- Huni Valley
- Coordinates: 05°28′14″N 01°55′01″W﻿ / ﻿5.47056°N 1.91694°W
- Country: Ghana
- Region: Western Region
- District: Prestea-Huni Valley District
- Time zone: GMT
- • Summer (DST): GMT

= Huni Valley =

Huni Valley, formerly known as Tinkwakrom, is a town in the Prestea-Huni Valley District of the Western Region in west central Ghana. It is one of the Wassa towns and a divisional arm of the Wassa Fiase Kingdom. The Bosomtwi Division spans from Abosso to Koduakrom. Wassa Damang, Amoanda, Bompieso, Enimil Krom, Kyekyewere, and 4 Miles are all towns under the jurisdiction of the Bosomtwi divisional traditional Kingdom.
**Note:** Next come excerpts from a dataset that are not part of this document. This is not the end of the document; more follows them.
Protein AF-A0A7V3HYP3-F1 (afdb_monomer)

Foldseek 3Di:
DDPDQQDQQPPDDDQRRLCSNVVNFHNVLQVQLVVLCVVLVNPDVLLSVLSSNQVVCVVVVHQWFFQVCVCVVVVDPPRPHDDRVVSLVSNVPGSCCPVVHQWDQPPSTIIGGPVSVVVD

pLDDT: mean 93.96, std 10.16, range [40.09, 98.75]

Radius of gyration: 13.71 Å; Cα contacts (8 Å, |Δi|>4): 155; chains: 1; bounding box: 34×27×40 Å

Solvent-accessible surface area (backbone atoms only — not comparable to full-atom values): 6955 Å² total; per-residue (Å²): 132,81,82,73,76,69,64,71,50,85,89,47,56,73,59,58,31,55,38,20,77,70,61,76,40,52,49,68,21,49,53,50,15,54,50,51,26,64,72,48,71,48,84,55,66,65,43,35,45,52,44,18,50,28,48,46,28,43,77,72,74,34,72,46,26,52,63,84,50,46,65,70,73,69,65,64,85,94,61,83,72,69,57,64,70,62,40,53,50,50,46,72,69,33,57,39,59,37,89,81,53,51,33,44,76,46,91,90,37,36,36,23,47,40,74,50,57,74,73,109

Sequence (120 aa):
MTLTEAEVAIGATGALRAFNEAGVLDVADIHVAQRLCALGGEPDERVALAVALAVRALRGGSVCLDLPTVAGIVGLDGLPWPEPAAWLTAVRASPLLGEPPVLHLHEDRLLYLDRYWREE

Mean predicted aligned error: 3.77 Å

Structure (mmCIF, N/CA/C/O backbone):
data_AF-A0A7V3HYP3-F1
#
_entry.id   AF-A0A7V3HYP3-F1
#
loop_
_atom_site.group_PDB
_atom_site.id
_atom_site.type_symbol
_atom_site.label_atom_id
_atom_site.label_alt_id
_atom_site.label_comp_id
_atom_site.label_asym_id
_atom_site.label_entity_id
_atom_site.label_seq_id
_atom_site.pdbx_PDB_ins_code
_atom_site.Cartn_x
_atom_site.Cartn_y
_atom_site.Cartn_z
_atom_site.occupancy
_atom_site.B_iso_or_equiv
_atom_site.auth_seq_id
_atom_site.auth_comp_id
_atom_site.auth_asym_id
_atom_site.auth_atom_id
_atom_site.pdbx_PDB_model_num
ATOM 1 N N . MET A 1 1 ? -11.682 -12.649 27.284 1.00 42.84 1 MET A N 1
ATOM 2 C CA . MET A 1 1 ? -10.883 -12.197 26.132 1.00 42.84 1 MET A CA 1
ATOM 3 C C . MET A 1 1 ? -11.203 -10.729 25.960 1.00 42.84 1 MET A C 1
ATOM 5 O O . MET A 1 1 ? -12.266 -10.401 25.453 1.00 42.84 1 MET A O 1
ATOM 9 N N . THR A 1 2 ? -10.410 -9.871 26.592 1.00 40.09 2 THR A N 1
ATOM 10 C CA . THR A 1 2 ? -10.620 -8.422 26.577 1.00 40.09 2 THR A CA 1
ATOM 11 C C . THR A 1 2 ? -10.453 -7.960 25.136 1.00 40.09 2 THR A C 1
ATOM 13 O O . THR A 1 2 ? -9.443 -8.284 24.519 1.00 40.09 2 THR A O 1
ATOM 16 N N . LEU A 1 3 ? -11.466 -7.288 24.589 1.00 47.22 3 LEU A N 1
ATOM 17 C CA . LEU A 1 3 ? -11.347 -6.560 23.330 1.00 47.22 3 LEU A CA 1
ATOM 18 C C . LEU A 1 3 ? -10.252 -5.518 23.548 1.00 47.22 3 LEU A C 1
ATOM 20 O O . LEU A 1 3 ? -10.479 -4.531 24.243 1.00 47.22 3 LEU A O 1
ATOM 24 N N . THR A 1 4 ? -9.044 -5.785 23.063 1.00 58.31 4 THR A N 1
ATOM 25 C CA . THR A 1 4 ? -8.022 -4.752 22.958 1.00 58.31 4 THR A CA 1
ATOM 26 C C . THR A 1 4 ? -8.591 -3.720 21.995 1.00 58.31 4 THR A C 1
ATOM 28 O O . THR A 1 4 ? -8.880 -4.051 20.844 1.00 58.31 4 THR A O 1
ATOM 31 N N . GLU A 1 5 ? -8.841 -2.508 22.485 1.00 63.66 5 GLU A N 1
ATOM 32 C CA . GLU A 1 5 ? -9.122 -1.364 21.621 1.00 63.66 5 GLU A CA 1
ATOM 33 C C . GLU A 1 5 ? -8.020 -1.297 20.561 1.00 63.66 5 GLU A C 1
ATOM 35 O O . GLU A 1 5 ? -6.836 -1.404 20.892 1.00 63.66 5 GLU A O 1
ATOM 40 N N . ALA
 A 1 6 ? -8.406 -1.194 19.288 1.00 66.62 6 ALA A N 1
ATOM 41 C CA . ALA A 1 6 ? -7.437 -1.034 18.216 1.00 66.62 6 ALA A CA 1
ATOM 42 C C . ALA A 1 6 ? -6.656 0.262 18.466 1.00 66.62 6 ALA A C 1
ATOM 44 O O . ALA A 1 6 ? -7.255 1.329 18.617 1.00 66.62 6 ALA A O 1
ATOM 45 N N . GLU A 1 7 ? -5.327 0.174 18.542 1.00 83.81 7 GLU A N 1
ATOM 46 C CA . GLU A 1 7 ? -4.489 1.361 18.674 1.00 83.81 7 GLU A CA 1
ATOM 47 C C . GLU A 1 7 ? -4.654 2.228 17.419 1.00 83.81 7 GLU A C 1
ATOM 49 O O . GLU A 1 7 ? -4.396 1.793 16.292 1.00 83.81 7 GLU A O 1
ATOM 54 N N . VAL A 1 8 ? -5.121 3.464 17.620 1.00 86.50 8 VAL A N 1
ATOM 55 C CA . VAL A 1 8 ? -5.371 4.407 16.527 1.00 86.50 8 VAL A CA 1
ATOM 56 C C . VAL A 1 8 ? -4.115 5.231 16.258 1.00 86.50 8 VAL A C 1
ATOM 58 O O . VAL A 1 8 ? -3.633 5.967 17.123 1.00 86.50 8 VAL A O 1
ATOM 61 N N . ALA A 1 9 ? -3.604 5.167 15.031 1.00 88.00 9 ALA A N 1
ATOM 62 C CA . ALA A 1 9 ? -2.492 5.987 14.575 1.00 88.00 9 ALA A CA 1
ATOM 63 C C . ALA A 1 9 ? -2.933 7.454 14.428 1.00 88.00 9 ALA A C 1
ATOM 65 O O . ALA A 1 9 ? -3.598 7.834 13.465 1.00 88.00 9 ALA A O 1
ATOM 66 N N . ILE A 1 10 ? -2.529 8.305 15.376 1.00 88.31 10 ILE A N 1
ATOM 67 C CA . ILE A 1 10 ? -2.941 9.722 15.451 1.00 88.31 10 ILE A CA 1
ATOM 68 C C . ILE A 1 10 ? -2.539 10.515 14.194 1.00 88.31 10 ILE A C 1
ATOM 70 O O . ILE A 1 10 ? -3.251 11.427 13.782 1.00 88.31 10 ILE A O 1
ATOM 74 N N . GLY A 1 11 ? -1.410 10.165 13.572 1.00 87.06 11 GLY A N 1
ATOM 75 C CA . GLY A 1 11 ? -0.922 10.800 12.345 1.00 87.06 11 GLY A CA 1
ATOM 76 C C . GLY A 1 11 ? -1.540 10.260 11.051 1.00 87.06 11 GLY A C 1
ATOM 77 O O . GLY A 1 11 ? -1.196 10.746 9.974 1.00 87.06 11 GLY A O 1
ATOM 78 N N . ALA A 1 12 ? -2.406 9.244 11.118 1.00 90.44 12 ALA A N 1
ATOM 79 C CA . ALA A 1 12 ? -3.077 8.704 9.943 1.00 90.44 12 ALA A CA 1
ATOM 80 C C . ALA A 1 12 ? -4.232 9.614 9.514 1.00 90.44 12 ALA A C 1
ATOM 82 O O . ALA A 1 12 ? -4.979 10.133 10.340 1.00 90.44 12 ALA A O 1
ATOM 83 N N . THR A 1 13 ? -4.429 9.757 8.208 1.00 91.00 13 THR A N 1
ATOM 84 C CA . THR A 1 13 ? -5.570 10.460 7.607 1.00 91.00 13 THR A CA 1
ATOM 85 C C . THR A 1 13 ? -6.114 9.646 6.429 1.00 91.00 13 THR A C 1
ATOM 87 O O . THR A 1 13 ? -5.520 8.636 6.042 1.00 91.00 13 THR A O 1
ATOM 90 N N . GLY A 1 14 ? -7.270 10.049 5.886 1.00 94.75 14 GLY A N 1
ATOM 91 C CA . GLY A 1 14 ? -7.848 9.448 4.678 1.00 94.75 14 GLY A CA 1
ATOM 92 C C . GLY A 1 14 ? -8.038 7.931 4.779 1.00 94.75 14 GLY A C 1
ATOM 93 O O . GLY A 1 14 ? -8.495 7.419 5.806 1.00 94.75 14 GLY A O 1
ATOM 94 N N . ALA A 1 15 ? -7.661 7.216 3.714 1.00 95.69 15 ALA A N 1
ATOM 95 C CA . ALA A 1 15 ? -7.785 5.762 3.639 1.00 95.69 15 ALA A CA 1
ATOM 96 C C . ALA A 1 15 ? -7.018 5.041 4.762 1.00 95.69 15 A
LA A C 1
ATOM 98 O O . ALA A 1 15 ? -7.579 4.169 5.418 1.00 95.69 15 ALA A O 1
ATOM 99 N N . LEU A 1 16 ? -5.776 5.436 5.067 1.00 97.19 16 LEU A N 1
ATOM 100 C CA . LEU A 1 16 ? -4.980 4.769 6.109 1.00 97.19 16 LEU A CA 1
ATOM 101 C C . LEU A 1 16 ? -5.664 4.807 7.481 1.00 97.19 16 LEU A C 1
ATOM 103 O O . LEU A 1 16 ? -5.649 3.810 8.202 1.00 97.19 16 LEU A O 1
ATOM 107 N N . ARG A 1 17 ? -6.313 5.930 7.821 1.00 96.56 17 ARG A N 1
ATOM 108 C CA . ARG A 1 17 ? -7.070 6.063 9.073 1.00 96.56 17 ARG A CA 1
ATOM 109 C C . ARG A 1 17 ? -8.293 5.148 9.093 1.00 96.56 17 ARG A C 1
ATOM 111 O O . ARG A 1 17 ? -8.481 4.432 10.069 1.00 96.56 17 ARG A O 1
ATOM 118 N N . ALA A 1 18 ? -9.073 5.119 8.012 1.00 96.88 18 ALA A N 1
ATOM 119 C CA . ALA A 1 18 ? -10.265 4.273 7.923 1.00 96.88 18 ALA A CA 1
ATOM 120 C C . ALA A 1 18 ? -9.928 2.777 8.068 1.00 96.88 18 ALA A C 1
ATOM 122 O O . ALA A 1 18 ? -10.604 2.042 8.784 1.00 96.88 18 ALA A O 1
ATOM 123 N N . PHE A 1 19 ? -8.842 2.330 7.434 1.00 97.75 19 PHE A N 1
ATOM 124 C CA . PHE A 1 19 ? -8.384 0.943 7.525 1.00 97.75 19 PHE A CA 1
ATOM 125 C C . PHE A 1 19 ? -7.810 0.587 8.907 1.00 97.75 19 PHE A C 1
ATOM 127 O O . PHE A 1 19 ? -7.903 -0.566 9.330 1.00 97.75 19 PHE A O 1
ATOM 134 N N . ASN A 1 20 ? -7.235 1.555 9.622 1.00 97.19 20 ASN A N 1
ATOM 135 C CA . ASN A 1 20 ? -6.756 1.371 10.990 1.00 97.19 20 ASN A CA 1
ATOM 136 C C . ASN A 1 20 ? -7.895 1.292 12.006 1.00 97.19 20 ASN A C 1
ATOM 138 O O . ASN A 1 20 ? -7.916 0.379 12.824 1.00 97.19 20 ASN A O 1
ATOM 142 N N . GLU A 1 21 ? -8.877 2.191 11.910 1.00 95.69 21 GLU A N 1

It is notable for being one of the most mysterious towns in Ghana, with no dogs in the whole area. It is believed that the earliest inhabitants in the area had to ban dogs because they were too dangerous, and the gods were angry that the dogs were killing their people.
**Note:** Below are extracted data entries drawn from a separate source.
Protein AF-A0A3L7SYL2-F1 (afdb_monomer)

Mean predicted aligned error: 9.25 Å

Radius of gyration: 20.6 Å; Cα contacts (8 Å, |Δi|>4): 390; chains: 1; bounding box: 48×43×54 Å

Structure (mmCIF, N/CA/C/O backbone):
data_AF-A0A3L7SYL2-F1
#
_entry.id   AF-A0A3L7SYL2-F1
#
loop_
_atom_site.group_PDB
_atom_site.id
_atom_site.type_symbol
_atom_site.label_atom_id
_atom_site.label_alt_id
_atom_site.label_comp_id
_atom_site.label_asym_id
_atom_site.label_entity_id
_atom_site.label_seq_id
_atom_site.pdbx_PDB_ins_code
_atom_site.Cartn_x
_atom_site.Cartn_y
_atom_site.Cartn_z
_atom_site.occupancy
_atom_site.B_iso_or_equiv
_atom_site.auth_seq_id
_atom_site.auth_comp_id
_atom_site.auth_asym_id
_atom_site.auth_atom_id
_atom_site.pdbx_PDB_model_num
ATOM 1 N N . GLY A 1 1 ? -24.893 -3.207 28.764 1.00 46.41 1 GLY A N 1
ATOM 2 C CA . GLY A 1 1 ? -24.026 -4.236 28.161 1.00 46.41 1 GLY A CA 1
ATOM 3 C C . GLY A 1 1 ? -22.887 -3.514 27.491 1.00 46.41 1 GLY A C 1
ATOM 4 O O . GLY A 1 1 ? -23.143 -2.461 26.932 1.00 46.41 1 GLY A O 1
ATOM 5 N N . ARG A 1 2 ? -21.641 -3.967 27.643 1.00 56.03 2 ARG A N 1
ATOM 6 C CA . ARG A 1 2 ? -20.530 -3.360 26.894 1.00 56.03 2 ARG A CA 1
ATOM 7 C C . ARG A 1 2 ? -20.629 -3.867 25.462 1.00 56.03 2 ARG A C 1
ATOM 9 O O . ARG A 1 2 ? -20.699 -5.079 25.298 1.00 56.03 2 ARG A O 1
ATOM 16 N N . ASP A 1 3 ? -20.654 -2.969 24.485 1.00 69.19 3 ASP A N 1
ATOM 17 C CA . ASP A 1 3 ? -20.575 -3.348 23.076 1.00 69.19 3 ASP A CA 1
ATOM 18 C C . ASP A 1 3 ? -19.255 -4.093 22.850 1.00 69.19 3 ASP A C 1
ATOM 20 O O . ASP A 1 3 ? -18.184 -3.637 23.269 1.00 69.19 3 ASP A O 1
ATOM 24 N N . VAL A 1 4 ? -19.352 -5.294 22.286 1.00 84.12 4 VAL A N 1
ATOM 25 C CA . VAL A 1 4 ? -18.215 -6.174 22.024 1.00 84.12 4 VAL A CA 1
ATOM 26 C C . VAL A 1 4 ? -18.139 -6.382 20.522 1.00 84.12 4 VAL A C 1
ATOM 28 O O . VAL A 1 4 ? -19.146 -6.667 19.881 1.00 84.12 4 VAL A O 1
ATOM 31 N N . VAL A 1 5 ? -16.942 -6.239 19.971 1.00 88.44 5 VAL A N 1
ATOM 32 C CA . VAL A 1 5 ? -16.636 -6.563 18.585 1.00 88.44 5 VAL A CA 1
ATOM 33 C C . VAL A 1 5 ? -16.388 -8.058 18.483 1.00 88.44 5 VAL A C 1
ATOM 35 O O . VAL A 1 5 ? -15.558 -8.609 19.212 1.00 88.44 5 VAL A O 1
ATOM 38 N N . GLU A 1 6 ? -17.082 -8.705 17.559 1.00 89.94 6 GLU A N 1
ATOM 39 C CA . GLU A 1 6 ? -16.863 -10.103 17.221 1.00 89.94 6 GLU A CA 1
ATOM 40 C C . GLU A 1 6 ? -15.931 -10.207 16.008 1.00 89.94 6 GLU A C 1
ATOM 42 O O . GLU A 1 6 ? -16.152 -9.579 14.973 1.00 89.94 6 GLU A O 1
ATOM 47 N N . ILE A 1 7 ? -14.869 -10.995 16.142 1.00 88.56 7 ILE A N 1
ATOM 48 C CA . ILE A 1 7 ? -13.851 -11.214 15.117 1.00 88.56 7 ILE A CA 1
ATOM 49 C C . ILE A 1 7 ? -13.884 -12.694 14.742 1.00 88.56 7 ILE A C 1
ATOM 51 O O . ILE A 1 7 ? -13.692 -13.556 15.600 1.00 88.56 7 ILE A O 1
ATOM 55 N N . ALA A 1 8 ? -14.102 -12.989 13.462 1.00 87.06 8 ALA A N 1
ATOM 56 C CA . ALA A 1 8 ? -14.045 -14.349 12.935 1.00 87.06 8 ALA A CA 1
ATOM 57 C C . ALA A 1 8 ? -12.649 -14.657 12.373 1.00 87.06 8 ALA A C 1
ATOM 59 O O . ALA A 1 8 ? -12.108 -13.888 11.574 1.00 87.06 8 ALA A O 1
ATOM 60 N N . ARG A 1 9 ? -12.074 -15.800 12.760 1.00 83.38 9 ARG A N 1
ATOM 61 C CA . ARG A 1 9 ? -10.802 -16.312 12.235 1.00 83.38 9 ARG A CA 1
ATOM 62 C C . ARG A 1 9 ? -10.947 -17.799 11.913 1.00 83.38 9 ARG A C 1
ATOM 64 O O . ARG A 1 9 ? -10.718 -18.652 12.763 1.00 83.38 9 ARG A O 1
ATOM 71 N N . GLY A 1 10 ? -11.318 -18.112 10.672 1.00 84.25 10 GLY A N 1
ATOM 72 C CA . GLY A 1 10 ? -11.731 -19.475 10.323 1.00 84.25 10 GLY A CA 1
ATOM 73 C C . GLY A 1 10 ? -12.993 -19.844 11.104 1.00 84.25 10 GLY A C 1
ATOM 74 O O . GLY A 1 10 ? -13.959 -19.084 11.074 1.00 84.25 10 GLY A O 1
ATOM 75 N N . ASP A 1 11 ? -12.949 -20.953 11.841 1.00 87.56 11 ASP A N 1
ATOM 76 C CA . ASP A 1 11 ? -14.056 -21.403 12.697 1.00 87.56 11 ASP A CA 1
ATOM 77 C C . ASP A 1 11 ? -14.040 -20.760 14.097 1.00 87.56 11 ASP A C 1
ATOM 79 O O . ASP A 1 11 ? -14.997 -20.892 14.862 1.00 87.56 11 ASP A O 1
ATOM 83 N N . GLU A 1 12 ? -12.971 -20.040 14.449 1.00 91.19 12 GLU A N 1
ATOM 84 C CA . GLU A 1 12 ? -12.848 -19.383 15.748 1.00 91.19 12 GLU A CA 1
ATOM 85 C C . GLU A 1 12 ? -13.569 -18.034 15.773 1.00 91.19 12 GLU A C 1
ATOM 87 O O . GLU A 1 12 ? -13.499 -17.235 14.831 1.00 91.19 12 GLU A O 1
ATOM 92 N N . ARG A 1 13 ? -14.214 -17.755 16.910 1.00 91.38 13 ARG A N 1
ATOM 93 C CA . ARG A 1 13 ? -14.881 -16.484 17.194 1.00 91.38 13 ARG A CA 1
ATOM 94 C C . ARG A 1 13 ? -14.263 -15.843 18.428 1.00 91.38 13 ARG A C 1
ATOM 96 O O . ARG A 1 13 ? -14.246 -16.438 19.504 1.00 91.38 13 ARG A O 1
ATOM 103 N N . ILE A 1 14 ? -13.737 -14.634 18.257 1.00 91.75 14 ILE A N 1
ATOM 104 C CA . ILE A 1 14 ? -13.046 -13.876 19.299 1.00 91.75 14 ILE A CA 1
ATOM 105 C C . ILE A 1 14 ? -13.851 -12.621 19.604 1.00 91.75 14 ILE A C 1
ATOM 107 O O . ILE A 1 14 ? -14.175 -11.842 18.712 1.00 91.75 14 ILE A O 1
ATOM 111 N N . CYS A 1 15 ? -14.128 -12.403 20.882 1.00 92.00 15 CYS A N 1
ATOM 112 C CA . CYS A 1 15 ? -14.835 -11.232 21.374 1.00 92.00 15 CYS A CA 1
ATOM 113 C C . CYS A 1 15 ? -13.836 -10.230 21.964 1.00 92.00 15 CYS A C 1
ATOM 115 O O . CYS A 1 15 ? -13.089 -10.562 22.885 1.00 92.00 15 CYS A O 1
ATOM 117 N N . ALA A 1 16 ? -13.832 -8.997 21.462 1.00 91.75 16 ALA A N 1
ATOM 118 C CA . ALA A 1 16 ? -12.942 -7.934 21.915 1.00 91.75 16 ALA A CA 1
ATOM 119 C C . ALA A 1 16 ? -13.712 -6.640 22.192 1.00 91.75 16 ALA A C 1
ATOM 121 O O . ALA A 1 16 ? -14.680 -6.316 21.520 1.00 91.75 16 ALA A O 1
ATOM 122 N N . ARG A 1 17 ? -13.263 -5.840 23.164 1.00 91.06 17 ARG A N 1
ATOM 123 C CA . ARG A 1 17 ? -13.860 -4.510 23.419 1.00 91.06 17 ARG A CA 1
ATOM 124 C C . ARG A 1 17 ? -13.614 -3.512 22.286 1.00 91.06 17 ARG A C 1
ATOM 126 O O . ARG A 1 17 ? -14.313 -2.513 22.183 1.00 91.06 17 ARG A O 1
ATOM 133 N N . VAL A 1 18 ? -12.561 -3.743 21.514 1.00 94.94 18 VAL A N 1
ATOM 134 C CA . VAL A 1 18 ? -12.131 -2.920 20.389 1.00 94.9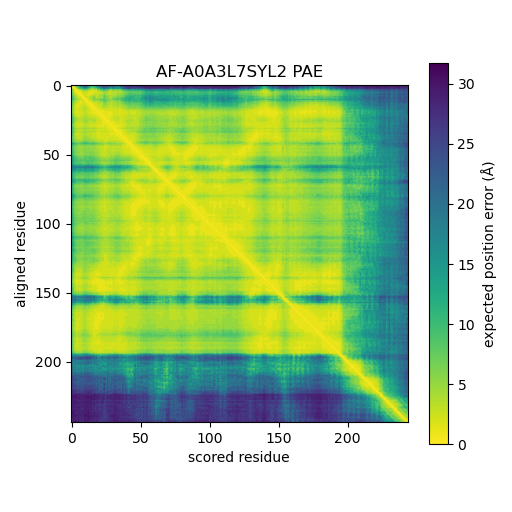4 18 VAL A CA 1
ATOM 135 C C . VAL A 1 18 ? -11.333 -3.804 19.438 1.00 94.94 18 VAL A C 1
ATOM 137 O O . VAL A 1 18 ? -10.576 -4.663 19.894 1.00 94.94 18 VAL A O 1
ATOM 140 N N . ALA A 1 19 ? -11.484 -3.590 18.136 1.00 95.69 19 ALA A N 1
ATOM 141 C CA . ALA A 1 19 ? -10.684 -4.250 17.109 1.00 95.69 19 ALA A CA 1
ATOM 142 C C . ALA A 1 19 ? -9.975 -3.210 16.239 1.00 95.69 19 ALA A C 1
ATOM 144 O O . ALA A 1 19 ? -10.501 -2.120 16.015 1.00 95.69 19 ALA A O 1
ATOM 145 N N . ILE A 1 20 ? -8.792 -3.552 15.728 1.00 97.31 20 ILE A N 1
ATOM 146 C CA . ILE A 1 20 ? -8.077 -2.728 14.750 1.00 97.31 20 ILE A CA 1
ATOM 147 C C . ILE A 1 20 ? -7.974 -3.511 13.442 1.00 97.31 20 ILE A C 1
ATOM 149 O O . ILE A 1 20 ? -7.295 -4.534 13.379 1.00 97.31 20 ILE A O 1
ATOM 153 N N . ALA A 1 21 ? -8.618 -3.015 12.390 1.00 96.94 21 ALA A N 1
ATOM 154 C CA . ALA A 1 21 ? -8.446 -3.511 11.033 1.00 96.94 21 ALA A CA 1
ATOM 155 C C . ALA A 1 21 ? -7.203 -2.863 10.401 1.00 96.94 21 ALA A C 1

Huni Valley and Kotoku were the only two main junctions in the Ghana Railroad Company. The Huni Valley terminal connected the Western Central and Eastern corridors of Ghana.

Recent traditional leaders include Nana Agyakwaw III, Nana Enimil Kuma IV, and Nana Kwabena Amponsah IV.

In 2020/21, the Huni Valley Cocoa district was the highest cocoa-producing district in Ghana.

Huni Valley is one of the main catchment communities in the Goldfields Ghana’s Damang mine operational area. It has about four mining pits. In recent times, the youth have demonstrated for employment opportunities being given out to out-of-area residents. Most youth blame traditional leaders and the employment committee members for selling slots. On several occasions, the youth have recommended that the mine give all employment slots to the youth associations to manage. However, the traditional leaders have been working against them to get the proceeds from selling and giving slots to their favorites.

Huni Valley Senior High School is one of the best schools in the region, having the best infrastructure and educational technology.

Huni Valley Health Center is too big and equipped to be a hospital, and residents don't know why it's still a health center.

== Transport ==
=== Rail ===
Huni Valley is a junction on the west line for a cross country line to the east line.

Huni Valley is also the site of a concrete sleeper plant, which was built in 2008 to provide sleepers for the upgrade and extension of the west line to Hamile near the Ghana and Burkina Faso border.